Si è svolta il 12 aprile c.m. l’audizione informale dell’ANCE presso la Commissione Ambiente della Camera nell’ambito dell’esame, in seconda lettura, in sede referente, del disegno di legge “Delega al Governo in materia di contratti pubblici” (DDL 3514/C).
L’Associazione era stata, già, ascoltata nel corso dell’iter, in prima lettura, al Senato (si veda, al riguardo, notizia del 19 ottobre 2021).
Il Vice Presidente ANCE per le opere pubbliche, Edoardo Bianchi, ha ricordato, in premessa, come nel settore dei lavori pubblici si è assistito, da oltre 15 anni, ad una fortissima contrazione degli investimenti. Ciò non bastando, il comparto delle costruzioni patisce, da decenni, l’assenza di una politica industriale che sia effettivamente orientata al rilancio degli investimenti infrastrutturali. Il PNRR rappresenta quindi un’occasione unica per traghettare il Paese verso la crescita e la modernità, dove il “peso delle riforme” è addirittura superiore al “peso degli investimenti”. In questo processo, il settore delle costruzioni ricopre un ruolo prioritario, rappresentando quel “debito buono” che potrà gettare le basi per una crescita duratura e finalizzata agli obiettivi della sostenibilità e della transizione verde.
A tal fine, è tuttavia indispensabile un “cambio di passo”: occorre riorganizzare il settore in maniera più snella, tempestiva ed organica, a partire anzitutto dalla normativa, ossia definendo una disciplina in linea con quello che l’Europa sta chiedendo da anni.

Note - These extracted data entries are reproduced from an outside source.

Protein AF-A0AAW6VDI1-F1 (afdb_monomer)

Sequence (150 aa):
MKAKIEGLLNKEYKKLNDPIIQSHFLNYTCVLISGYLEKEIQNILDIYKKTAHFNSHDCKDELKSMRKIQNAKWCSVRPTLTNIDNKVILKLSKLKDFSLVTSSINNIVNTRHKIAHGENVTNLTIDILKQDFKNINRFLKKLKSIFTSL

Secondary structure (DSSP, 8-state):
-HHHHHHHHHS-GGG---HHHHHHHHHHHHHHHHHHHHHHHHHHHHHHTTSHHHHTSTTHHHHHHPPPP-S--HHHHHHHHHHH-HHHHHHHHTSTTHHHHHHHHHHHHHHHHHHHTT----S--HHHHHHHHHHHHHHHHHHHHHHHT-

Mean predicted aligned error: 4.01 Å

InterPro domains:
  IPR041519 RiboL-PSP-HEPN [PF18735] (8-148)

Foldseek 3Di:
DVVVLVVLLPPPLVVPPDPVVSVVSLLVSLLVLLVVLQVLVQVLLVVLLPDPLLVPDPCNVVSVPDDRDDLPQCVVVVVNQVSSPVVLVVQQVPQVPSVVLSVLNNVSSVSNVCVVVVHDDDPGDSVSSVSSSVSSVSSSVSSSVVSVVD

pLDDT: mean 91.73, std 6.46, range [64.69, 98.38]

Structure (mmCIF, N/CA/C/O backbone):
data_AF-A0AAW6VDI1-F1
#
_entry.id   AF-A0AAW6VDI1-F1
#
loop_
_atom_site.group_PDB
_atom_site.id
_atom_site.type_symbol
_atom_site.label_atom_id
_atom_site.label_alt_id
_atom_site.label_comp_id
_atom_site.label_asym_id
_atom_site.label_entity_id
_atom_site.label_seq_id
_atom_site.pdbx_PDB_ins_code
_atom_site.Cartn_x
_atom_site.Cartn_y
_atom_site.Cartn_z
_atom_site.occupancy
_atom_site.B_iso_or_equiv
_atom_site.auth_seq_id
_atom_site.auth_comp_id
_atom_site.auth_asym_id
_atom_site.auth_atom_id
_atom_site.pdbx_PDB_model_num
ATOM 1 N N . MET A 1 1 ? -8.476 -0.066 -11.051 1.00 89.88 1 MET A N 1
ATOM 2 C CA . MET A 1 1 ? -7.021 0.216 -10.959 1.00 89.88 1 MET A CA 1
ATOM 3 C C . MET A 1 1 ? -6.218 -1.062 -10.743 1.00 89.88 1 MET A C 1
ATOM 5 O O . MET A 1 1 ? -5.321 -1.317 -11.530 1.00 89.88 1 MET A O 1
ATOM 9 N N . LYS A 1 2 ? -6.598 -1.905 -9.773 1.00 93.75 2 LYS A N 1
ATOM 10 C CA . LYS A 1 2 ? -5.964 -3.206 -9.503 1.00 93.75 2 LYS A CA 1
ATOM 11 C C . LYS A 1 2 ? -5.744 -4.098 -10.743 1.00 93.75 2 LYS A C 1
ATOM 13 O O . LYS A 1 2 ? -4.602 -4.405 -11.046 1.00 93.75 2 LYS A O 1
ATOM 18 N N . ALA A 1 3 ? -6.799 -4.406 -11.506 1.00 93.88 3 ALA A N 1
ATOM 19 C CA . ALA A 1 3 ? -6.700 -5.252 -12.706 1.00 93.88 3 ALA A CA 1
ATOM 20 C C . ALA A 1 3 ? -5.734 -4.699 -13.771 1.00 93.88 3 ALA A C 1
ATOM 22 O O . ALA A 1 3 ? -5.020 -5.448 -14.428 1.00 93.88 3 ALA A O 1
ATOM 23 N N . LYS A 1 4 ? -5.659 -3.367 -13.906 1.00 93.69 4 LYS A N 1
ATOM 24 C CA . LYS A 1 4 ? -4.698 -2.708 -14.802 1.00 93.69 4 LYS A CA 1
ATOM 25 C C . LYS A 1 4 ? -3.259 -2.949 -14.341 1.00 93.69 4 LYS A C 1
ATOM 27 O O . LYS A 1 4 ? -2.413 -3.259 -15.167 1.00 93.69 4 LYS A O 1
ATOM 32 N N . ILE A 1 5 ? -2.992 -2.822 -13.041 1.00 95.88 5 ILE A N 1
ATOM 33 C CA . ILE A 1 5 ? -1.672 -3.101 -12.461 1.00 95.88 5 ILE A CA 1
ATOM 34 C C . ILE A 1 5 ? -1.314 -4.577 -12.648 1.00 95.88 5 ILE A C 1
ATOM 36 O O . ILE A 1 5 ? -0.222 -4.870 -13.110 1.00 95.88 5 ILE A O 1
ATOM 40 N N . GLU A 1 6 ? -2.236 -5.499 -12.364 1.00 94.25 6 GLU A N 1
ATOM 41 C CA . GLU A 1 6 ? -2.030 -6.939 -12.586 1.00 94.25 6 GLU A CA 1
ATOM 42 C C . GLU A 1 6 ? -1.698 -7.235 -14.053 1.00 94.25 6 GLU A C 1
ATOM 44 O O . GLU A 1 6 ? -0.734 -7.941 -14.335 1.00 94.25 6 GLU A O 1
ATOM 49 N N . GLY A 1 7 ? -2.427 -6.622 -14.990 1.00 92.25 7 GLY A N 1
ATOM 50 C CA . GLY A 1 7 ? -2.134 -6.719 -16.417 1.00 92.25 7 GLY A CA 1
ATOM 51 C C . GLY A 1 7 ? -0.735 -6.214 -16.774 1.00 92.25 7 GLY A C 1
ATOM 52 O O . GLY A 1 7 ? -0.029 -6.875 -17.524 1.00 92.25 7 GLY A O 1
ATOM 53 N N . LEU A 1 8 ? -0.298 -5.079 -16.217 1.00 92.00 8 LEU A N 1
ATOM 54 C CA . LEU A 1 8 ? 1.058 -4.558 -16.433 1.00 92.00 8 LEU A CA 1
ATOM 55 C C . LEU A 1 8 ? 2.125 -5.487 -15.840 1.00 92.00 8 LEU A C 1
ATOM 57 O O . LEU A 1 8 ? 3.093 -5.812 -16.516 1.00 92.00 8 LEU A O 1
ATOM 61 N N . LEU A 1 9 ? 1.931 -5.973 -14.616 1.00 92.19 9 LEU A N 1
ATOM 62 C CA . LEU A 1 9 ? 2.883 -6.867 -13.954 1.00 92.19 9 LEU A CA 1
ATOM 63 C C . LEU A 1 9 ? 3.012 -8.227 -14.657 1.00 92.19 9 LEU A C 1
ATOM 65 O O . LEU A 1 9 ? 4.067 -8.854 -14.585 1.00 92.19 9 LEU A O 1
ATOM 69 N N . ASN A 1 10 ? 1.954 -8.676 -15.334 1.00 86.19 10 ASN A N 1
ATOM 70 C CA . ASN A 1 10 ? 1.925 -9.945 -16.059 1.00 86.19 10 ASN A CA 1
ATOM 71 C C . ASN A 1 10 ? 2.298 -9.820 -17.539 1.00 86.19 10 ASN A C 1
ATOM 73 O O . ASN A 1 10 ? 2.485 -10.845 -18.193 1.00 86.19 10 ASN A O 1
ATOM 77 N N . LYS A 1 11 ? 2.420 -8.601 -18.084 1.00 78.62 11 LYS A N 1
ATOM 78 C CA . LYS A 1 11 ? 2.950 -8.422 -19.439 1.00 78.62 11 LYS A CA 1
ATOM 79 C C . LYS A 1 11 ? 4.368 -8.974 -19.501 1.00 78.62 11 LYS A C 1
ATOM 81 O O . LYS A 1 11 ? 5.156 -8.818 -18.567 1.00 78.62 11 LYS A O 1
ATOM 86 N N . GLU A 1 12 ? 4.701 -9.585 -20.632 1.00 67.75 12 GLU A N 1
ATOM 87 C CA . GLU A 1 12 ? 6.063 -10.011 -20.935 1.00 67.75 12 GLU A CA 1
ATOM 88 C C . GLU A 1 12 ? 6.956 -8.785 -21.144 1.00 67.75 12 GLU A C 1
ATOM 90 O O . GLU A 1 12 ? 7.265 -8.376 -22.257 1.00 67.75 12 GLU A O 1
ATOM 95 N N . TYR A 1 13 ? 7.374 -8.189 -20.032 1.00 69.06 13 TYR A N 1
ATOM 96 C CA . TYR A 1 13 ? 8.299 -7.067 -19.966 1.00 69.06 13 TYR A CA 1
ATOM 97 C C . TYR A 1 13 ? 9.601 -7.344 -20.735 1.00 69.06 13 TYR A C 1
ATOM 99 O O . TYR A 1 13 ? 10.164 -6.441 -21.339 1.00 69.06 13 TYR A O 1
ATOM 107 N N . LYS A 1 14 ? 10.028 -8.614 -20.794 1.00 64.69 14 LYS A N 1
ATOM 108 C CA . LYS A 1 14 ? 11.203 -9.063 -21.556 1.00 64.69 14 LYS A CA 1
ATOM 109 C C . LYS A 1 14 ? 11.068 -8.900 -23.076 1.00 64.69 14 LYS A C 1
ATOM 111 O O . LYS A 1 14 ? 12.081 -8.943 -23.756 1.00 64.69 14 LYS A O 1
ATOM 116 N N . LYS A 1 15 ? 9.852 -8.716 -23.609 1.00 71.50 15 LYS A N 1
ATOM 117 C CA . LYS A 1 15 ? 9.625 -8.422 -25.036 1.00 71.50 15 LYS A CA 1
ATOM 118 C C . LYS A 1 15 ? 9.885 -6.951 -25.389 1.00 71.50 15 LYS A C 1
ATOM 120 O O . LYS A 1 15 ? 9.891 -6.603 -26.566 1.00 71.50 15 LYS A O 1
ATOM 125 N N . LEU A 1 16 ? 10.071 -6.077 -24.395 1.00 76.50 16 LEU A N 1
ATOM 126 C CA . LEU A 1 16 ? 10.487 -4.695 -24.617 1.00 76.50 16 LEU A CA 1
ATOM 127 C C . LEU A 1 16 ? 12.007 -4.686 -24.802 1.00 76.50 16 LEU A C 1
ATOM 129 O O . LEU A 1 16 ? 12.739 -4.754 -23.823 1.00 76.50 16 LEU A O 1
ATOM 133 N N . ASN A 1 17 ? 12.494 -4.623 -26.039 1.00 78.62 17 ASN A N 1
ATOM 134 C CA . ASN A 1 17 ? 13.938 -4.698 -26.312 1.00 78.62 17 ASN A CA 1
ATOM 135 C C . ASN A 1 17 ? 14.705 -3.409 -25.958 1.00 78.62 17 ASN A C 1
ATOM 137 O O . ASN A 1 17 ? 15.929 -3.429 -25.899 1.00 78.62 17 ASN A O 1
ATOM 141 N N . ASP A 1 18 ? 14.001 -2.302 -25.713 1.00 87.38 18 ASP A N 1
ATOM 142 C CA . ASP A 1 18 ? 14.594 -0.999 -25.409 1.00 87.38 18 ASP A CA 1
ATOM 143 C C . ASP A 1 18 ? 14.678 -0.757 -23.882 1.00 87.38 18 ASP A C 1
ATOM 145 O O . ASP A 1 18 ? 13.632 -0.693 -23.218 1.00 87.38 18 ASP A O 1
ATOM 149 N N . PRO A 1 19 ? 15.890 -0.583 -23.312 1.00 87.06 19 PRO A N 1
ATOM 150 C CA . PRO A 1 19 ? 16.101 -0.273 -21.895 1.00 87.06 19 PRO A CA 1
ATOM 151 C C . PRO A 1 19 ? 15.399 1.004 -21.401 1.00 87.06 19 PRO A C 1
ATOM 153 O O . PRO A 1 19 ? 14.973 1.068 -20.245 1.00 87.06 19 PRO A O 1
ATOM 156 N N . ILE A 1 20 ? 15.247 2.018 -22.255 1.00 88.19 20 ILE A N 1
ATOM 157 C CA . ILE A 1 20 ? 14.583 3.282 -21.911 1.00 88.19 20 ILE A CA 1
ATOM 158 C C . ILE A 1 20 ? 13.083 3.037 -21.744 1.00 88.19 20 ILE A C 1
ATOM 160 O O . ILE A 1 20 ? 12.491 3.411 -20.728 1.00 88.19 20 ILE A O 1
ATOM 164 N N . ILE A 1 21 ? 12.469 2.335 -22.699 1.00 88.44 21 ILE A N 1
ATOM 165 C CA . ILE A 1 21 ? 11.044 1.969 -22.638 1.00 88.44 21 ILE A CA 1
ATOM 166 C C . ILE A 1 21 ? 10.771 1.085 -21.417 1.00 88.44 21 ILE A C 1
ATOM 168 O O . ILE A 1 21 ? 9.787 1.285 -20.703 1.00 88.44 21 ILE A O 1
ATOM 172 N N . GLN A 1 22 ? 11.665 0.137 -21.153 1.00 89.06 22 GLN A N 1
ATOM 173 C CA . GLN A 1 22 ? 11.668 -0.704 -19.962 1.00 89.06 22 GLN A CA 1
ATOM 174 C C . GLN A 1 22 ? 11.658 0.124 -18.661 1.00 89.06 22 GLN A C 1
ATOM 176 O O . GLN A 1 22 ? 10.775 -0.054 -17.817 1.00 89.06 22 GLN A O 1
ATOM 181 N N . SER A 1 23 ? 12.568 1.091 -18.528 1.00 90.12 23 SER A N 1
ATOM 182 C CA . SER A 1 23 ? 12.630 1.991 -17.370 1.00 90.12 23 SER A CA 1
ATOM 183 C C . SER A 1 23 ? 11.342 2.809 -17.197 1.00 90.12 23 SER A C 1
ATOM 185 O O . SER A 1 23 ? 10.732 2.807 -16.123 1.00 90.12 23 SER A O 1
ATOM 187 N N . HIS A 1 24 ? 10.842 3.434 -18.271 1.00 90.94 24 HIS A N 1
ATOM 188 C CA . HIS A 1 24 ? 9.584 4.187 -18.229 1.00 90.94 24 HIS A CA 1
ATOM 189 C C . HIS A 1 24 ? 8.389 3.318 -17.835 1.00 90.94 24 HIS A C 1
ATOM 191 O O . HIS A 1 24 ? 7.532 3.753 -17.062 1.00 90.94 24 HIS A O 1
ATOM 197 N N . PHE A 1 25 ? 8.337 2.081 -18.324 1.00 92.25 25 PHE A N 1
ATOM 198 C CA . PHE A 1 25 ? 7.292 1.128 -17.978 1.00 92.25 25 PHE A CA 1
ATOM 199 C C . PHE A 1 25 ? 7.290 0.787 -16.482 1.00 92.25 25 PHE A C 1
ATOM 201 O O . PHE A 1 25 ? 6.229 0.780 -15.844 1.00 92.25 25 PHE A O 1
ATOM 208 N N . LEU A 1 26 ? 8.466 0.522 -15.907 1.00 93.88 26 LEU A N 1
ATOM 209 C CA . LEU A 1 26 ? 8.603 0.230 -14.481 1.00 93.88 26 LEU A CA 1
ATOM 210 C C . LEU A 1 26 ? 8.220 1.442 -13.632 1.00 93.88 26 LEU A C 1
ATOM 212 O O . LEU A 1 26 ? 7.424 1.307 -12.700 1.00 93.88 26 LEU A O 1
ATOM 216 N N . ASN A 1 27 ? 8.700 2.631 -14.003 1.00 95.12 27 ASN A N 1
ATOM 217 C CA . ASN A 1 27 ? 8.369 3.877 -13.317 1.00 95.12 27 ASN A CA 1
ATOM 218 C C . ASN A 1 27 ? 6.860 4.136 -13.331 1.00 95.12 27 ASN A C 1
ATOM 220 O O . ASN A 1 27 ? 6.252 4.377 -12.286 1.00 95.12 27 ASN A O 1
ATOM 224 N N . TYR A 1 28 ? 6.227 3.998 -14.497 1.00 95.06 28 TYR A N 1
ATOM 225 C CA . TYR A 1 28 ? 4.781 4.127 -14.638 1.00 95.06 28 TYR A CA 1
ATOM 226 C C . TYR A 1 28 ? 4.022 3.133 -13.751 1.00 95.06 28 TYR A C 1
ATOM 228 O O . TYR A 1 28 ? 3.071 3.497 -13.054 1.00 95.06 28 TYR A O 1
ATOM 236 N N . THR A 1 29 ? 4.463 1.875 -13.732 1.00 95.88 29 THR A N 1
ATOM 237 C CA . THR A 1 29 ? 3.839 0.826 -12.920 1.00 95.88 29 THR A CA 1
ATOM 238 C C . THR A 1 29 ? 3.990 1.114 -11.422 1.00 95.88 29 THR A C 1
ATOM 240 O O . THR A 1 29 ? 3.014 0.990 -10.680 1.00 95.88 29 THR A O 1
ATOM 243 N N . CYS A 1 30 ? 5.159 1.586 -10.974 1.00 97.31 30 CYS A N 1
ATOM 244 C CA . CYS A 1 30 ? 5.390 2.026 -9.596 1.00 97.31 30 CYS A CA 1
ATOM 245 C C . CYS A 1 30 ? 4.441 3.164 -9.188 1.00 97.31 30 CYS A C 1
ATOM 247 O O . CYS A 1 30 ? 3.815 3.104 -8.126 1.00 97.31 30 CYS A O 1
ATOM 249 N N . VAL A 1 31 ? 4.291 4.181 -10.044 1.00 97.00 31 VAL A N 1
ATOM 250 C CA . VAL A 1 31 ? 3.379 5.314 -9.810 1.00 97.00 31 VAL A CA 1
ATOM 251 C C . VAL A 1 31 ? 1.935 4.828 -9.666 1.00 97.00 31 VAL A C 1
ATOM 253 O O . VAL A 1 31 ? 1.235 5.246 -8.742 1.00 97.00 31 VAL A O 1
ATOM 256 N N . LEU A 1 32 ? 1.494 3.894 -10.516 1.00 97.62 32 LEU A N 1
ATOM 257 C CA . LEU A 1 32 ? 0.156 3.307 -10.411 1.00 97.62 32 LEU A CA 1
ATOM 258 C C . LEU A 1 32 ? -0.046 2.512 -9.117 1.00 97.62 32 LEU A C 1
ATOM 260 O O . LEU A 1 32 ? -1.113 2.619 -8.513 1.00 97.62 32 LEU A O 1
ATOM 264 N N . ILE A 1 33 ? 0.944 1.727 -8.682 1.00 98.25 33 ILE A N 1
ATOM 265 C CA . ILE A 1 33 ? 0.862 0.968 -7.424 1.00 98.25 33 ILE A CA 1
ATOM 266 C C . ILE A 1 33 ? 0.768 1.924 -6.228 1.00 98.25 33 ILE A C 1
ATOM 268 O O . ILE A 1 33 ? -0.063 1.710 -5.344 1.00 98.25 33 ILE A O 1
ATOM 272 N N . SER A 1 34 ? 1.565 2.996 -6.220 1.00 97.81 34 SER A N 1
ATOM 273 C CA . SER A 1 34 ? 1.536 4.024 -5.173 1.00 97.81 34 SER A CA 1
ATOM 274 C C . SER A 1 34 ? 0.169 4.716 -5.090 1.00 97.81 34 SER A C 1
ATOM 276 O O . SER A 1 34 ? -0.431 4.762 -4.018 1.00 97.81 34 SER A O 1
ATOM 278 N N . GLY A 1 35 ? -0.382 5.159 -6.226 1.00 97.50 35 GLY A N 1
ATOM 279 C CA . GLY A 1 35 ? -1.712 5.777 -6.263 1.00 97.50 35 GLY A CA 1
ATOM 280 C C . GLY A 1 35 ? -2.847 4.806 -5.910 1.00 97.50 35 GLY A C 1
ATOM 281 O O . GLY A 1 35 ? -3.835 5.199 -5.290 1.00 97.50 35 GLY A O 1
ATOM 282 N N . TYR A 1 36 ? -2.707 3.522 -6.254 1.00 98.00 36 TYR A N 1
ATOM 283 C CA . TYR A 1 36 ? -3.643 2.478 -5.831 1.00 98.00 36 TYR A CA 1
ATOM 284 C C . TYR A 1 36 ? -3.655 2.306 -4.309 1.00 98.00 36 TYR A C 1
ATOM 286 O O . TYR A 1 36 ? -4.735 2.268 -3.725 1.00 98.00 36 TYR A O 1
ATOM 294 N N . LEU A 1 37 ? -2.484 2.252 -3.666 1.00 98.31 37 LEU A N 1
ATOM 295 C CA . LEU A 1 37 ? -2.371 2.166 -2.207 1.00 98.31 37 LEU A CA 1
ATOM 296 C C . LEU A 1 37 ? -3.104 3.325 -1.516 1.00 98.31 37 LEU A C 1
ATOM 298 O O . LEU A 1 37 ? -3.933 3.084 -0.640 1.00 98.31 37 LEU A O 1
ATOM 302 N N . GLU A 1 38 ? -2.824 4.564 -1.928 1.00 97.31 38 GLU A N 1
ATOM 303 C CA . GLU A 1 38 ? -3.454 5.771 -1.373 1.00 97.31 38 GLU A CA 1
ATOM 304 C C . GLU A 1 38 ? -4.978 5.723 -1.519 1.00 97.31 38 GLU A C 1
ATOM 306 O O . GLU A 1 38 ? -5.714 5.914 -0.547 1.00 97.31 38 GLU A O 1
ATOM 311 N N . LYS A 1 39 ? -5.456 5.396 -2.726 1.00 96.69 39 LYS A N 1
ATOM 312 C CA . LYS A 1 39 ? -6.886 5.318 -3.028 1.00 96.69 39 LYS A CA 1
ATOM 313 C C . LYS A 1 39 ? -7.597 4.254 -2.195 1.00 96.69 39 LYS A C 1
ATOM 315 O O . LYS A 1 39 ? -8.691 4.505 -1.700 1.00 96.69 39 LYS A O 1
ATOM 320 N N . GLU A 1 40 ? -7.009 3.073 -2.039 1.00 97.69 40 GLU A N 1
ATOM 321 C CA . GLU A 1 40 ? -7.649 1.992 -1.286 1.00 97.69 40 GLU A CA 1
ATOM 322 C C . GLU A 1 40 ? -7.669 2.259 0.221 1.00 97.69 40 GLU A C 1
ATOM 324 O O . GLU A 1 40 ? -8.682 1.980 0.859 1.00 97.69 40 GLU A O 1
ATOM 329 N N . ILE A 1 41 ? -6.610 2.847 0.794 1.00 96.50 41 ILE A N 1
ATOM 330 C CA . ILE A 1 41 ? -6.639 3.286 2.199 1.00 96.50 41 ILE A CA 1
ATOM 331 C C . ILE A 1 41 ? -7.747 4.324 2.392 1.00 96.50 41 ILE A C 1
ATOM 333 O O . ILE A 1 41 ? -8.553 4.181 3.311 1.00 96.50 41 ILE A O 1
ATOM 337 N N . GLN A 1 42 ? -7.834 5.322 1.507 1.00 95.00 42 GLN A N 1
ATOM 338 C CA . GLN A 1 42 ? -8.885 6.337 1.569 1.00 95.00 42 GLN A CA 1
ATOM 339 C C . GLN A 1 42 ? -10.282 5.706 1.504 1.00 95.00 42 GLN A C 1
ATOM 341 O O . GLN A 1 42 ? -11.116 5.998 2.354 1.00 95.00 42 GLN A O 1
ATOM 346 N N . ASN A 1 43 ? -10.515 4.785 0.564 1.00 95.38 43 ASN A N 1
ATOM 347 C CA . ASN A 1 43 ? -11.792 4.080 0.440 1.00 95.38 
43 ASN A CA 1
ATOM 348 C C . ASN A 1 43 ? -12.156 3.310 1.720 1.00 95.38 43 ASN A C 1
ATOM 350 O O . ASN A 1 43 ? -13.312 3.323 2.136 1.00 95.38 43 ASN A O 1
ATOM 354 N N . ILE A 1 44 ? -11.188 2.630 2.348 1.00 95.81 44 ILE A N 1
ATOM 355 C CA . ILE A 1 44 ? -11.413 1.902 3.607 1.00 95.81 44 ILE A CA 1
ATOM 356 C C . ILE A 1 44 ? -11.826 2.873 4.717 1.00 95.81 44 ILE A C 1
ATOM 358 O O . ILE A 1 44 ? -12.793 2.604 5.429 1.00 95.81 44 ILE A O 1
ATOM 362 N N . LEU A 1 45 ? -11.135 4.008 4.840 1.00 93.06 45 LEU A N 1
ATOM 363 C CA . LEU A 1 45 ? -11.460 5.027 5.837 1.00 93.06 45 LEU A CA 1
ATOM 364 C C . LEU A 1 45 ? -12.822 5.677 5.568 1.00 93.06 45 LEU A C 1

Ha, quindi, rilevato la necessità di prendere atto del fallimento del Codice dei contratti pubblici (d.lgs. 50/2016), che risulta del tutto disapplicato. Ciononostante, continuano a dispiegarsi i suoi effetti, a partire da quelli delle sue (gravi e numerose) lacune.
Restano in vigore, infatti, una serie di disposizioni extravaganti, quali alcuni stralci del Codice “De Lise”, o anche intere parti del previgente regolamento di attuazione – di cui al d.p.r. 207/2010 – per giungere, in attesa del nuovo regolamento attuativo, alle diverse linee guida ANAC sinora adottate. Queste, solo per citarne alcune. In poco più di 4 anni, inoltre, il Codice ha subito almeno due interventi normativi profondi – rappresentati dal primo decreto correttivo n. 56/2017 e dal Dl Sblocca cantieri n. 32/2019 – che ne hanno completamente rivisto e/o sospeso gli aspetti fondamentali, a riprova dell’intrinseca irrealizzabilità e/o dell’erroneità di alcune scelte fatte.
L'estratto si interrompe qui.